_The problem:_ Search the records for the string "sapiens", then copy each line where it appears.
--
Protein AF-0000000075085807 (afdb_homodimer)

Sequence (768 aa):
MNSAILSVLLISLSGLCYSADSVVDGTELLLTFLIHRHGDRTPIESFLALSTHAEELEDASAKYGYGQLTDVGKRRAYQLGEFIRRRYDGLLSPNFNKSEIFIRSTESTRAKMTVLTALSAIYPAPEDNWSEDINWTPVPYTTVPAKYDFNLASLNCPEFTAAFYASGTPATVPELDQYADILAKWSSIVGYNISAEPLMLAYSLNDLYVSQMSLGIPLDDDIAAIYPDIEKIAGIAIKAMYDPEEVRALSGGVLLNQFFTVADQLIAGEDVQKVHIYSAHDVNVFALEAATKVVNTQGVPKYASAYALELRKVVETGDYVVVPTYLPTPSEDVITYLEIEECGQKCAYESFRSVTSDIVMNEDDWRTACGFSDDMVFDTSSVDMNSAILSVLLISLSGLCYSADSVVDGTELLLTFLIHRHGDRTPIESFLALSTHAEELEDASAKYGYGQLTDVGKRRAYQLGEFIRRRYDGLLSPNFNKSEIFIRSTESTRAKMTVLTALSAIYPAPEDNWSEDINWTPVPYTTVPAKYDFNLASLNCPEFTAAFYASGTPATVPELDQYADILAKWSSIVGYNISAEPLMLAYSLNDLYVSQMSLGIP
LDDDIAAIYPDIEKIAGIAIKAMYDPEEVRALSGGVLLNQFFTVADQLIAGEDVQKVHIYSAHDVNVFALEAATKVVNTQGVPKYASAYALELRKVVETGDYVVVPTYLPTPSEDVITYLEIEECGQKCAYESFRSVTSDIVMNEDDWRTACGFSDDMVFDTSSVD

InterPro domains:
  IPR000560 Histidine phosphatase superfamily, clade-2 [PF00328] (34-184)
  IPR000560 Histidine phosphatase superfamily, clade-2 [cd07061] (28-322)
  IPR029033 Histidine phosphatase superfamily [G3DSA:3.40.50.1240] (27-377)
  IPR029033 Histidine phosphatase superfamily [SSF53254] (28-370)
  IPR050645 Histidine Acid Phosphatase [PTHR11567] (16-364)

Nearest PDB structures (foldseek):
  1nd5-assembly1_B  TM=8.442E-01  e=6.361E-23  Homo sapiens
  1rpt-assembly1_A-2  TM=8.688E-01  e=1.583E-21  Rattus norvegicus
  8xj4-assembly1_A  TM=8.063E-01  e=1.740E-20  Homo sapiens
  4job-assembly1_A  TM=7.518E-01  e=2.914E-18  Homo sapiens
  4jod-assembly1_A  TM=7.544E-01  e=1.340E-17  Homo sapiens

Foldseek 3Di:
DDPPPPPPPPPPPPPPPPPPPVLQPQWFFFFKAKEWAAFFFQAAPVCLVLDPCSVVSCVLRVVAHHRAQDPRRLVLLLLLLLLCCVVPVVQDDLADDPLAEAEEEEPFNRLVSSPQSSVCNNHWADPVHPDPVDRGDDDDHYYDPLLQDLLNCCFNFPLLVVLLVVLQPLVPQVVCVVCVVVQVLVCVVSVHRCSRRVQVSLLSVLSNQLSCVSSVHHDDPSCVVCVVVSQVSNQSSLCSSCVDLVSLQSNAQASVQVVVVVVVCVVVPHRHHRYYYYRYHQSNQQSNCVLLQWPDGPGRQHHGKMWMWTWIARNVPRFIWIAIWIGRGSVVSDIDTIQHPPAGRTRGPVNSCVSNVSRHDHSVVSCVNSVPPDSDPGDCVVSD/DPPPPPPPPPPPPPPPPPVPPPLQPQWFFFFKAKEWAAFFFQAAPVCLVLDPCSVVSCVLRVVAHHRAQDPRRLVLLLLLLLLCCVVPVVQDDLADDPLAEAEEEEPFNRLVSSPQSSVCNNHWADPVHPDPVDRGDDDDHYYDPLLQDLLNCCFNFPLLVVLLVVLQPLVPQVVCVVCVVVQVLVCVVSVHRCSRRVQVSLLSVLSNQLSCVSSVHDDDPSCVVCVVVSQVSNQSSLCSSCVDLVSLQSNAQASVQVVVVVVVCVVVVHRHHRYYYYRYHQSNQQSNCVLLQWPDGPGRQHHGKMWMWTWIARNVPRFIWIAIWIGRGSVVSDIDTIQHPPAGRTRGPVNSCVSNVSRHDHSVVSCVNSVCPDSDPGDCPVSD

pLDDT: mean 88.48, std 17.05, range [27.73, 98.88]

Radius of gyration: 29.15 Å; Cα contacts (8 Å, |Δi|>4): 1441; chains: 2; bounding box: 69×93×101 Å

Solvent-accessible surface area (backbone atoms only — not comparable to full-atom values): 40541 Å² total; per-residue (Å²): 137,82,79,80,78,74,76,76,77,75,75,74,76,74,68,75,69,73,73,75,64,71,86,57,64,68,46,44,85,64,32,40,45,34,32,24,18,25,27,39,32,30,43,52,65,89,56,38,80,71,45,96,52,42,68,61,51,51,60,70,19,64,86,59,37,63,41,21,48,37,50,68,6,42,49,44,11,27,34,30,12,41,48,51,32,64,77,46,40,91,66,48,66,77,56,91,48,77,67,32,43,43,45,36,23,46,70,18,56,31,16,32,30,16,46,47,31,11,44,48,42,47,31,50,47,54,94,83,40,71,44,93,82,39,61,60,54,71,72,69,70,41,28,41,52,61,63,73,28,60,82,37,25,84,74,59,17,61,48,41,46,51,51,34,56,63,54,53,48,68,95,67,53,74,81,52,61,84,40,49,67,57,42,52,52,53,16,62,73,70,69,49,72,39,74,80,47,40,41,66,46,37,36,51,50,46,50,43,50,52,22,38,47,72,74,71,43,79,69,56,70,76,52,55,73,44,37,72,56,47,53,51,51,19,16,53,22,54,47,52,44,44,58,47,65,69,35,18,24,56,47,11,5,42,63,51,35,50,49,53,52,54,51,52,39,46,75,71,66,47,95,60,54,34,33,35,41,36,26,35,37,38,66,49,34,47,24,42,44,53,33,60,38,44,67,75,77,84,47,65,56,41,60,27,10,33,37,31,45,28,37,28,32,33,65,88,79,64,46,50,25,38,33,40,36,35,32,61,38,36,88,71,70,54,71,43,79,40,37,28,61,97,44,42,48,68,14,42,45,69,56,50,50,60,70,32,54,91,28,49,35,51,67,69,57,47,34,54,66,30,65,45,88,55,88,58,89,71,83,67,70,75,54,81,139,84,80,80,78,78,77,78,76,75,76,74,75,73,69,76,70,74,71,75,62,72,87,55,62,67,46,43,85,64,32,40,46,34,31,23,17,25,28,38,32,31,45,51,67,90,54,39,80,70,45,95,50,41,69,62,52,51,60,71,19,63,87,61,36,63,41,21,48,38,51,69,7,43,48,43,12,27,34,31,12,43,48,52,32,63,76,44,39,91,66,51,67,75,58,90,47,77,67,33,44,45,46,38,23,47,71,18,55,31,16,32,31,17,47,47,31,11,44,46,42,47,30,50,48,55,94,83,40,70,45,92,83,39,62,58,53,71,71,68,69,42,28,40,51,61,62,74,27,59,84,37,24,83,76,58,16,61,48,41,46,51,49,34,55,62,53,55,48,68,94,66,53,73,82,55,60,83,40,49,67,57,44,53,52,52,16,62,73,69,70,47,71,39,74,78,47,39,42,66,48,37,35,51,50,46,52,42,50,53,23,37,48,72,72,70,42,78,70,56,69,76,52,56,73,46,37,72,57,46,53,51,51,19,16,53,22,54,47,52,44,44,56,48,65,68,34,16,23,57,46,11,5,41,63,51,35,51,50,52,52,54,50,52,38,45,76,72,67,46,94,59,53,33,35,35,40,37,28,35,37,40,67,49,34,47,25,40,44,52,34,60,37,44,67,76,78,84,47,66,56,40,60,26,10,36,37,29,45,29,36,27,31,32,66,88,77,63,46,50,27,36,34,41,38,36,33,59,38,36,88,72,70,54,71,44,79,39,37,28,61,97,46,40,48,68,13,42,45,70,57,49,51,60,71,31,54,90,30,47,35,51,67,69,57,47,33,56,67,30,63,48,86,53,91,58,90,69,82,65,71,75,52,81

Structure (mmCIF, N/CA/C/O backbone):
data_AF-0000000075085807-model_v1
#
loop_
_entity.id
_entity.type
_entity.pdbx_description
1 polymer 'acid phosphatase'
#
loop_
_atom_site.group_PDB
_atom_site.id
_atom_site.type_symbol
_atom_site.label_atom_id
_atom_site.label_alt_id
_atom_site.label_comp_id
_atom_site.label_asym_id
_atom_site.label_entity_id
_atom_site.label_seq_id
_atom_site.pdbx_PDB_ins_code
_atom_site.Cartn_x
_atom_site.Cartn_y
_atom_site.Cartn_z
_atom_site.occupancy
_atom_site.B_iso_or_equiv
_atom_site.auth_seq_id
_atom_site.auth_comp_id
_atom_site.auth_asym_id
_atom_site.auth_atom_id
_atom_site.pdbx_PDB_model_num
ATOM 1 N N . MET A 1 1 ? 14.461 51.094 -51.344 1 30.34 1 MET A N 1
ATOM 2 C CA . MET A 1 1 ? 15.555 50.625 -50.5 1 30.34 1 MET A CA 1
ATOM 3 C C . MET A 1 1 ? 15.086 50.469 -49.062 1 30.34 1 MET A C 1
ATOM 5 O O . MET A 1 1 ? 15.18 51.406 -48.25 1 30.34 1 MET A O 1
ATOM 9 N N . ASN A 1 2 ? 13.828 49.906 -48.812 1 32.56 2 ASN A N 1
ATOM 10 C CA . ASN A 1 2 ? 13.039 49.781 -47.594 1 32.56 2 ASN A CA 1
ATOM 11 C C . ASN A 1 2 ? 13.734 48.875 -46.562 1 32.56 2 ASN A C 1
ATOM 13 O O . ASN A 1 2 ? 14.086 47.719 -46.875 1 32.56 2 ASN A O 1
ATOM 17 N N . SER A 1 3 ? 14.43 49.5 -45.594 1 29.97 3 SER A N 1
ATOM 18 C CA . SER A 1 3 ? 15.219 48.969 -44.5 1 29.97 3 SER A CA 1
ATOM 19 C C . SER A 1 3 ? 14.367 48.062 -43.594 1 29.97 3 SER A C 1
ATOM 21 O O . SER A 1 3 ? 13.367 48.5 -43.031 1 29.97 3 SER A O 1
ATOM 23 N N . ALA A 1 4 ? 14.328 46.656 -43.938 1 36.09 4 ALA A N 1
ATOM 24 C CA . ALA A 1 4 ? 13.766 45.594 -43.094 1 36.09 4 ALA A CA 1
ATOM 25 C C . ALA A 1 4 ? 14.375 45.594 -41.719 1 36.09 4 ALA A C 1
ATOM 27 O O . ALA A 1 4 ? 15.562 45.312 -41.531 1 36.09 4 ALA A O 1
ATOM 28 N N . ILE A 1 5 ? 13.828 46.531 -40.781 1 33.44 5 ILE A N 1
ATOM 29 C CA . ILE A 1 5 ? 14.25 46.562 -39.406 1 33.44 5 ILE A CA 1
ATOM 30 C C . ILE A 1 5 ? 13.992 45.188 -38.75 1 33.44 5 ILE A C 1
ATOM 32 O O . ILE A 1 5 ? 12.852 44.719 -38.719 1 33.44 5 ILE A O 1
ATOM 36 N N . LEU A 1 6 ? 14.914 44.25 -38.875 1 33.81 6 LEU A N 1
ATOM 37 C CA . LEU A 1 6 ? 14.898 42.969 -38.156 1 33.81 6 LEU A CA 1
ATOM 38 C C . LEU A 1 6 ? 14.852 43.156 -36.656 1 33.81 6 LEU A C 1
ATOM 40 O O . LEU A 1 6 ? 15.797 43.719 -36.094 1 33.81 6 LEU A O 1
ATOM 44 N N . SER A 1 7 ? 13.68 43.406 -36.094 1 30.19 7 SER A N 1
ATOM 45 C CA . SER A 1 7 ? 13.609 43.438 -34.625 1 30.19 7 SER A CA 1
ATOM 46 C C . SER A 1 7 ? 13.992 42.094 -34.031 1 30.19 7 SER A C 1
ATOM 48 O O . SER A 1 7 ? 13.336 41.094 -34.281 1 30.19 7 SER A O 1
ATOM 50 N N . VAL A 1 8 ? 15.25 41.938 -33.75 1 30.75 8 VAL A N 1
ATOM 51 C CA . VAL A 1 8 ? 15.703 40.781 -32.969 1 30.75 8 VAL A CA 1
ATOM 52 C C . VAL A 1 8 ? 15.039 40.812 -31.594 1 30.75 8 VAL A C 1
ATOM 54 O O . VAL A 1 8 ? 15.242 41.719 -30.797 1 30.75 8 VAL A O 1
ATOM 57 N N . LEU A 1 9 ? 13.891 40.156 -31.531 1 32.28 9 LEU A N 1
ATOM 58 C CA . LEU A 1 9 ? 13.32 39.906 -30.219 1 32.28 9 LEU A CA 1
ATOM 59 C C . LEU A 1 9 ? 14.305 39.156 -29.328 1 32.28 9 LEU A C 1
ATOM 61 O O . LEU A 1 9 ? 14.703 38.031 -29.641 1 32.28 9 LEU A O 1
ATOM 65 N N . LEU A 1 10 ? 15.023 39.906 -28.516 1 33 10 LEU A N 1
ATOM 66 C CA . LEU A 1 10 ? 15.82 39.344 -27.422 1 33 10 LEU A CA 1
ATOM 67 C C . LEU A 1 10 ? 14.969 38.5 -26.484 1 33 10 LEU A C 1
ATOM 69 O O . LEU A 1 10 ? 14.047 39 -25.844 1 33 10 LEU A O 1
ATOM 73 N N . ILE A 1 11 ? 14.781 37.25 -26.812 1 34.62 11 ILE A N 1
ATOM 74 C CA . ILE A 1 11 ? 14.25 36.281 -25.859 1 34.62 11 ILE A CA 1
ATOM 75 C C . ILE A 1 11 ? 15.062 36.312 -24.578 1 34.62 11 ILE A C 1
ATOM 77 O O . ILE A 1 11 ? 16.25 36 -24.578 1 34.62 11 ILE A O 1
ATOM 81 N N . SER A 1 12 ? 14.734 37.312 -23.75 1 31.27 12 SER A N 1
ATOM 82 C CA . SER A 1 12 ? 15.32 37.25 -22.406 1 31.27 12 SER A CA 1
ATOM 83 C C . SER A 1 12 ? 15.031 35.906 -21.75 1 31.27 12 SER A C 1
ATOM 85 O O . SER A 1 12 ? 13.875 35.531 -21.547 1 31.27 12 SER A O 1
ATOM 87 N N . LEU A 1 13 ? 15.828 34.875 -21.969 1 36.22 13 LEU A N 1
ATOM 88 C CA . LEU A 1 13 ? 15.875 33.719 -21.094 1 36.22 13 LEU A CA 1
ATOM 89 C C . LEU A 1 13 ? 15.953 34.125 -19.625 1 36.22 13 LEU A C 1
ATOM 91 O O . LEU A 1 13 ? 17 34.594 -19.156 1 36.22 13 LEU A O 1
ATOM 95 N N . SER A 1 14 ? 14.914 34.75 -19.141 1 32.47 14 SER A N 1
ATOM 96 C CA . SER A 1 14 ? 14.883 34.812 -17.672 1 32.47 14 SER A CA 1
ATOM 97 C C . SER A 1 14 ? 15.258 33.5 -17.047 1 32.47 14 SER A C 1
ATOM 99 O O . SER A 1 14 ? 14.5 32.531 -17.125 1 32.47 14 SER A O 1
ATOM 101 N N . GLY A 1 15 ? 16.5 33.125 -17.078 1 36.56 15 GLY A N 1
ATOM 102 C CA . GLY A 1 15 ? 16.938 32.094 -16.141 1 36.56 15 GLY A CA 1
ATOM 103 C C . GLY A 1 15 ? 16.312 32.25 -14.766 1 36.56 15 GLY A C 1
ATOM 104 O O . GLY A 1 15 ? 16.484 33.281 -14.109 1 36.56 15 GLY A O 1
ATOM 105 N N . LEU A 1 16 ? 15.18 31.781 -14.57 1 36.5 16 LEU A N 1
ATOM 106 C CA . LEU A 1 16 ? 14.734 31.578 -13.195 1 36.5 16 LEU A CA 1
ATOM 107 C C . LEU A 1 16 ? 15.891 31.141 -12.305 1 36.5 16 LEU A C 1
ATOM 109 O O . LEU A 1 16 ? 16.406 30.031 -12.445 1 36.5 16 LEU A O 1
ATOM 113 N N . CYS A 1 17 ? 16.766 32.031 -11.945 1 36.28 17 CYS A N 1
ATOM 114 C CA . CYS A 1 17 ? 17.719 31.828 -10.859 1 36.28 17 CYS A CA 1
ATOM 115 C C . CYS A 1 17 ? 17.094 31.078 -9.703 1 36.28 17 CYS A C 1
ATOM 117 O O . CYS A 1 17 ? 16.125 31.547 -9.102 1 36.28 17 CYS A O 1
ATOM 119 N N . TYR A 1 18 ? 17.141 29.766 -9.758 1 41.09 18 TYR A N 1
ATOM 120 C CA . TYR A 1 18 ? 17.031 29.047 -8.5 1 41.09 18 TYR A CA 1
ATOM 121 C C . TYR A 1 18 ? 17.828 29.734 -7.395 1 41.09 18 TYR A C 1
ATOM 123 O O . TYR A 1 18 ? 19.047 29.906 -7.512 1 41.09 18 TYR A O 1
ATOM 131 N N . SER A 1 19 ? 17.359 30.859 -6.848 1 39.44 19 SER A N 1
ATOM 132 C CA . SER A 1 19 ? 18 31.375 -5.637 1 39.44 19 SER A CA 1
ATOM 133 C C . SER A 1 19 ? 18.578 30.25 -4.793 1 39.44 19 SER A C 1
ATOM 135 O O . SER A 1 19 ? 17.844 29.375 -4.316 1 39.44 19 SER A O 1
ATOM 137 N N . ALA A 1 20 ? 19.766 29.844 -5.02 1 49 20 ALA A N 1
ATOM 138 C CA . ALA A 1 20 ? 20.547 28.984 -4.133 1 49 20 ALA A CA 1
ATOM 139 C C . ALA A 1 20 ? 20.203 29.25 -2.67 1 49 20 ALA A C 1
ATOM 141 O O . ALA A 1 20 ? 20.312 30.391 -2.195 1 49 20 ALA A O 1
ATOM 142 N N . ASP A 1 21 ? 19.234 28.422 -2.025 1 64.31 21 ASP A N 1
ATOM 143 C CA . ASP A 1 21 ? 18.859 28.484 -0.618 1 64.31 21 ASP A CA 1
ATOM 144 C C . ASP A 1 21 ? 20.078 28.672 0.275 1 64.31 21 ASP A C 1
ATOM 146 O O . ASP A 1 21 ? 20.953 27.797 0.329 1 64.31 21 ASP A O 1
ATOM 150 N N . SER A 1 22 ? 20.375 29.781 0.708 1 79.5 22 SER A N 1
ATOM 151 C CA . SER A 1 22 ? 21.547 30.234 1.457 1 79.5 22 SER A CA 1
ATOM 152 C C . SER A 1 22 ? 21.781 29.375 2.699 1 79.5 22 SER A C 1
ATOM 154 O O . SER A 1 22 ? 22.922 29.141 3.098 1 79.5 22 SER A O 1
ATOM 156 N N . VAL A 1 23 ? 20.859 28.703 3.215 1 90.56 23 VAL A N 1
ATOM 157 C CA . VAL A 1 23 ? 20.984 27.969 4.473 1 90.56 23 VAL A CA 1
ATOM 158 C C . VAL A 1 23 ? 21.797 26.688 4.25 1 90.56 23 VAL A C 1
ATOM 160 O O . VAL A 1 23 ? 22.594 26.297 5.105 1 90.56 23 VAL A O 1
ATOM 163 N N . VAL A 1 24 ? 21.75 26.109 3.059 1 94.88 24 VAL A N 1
--
_Exercise solution:_
  1nd5-assembly1_B  TM=8.442E-01  e=6.361E-23  Homo sapiens
  8xj4-assembly1_A  TM=8.063E-01  e=1.740E-20  Homo sapiens
  4job-assembly1_A  TM=7.518E-01  e=2.914E-18  Homo sapiens
  4jod-assembly1_A  TM=7.544E-01  e=1.340E-17  Homo sapiens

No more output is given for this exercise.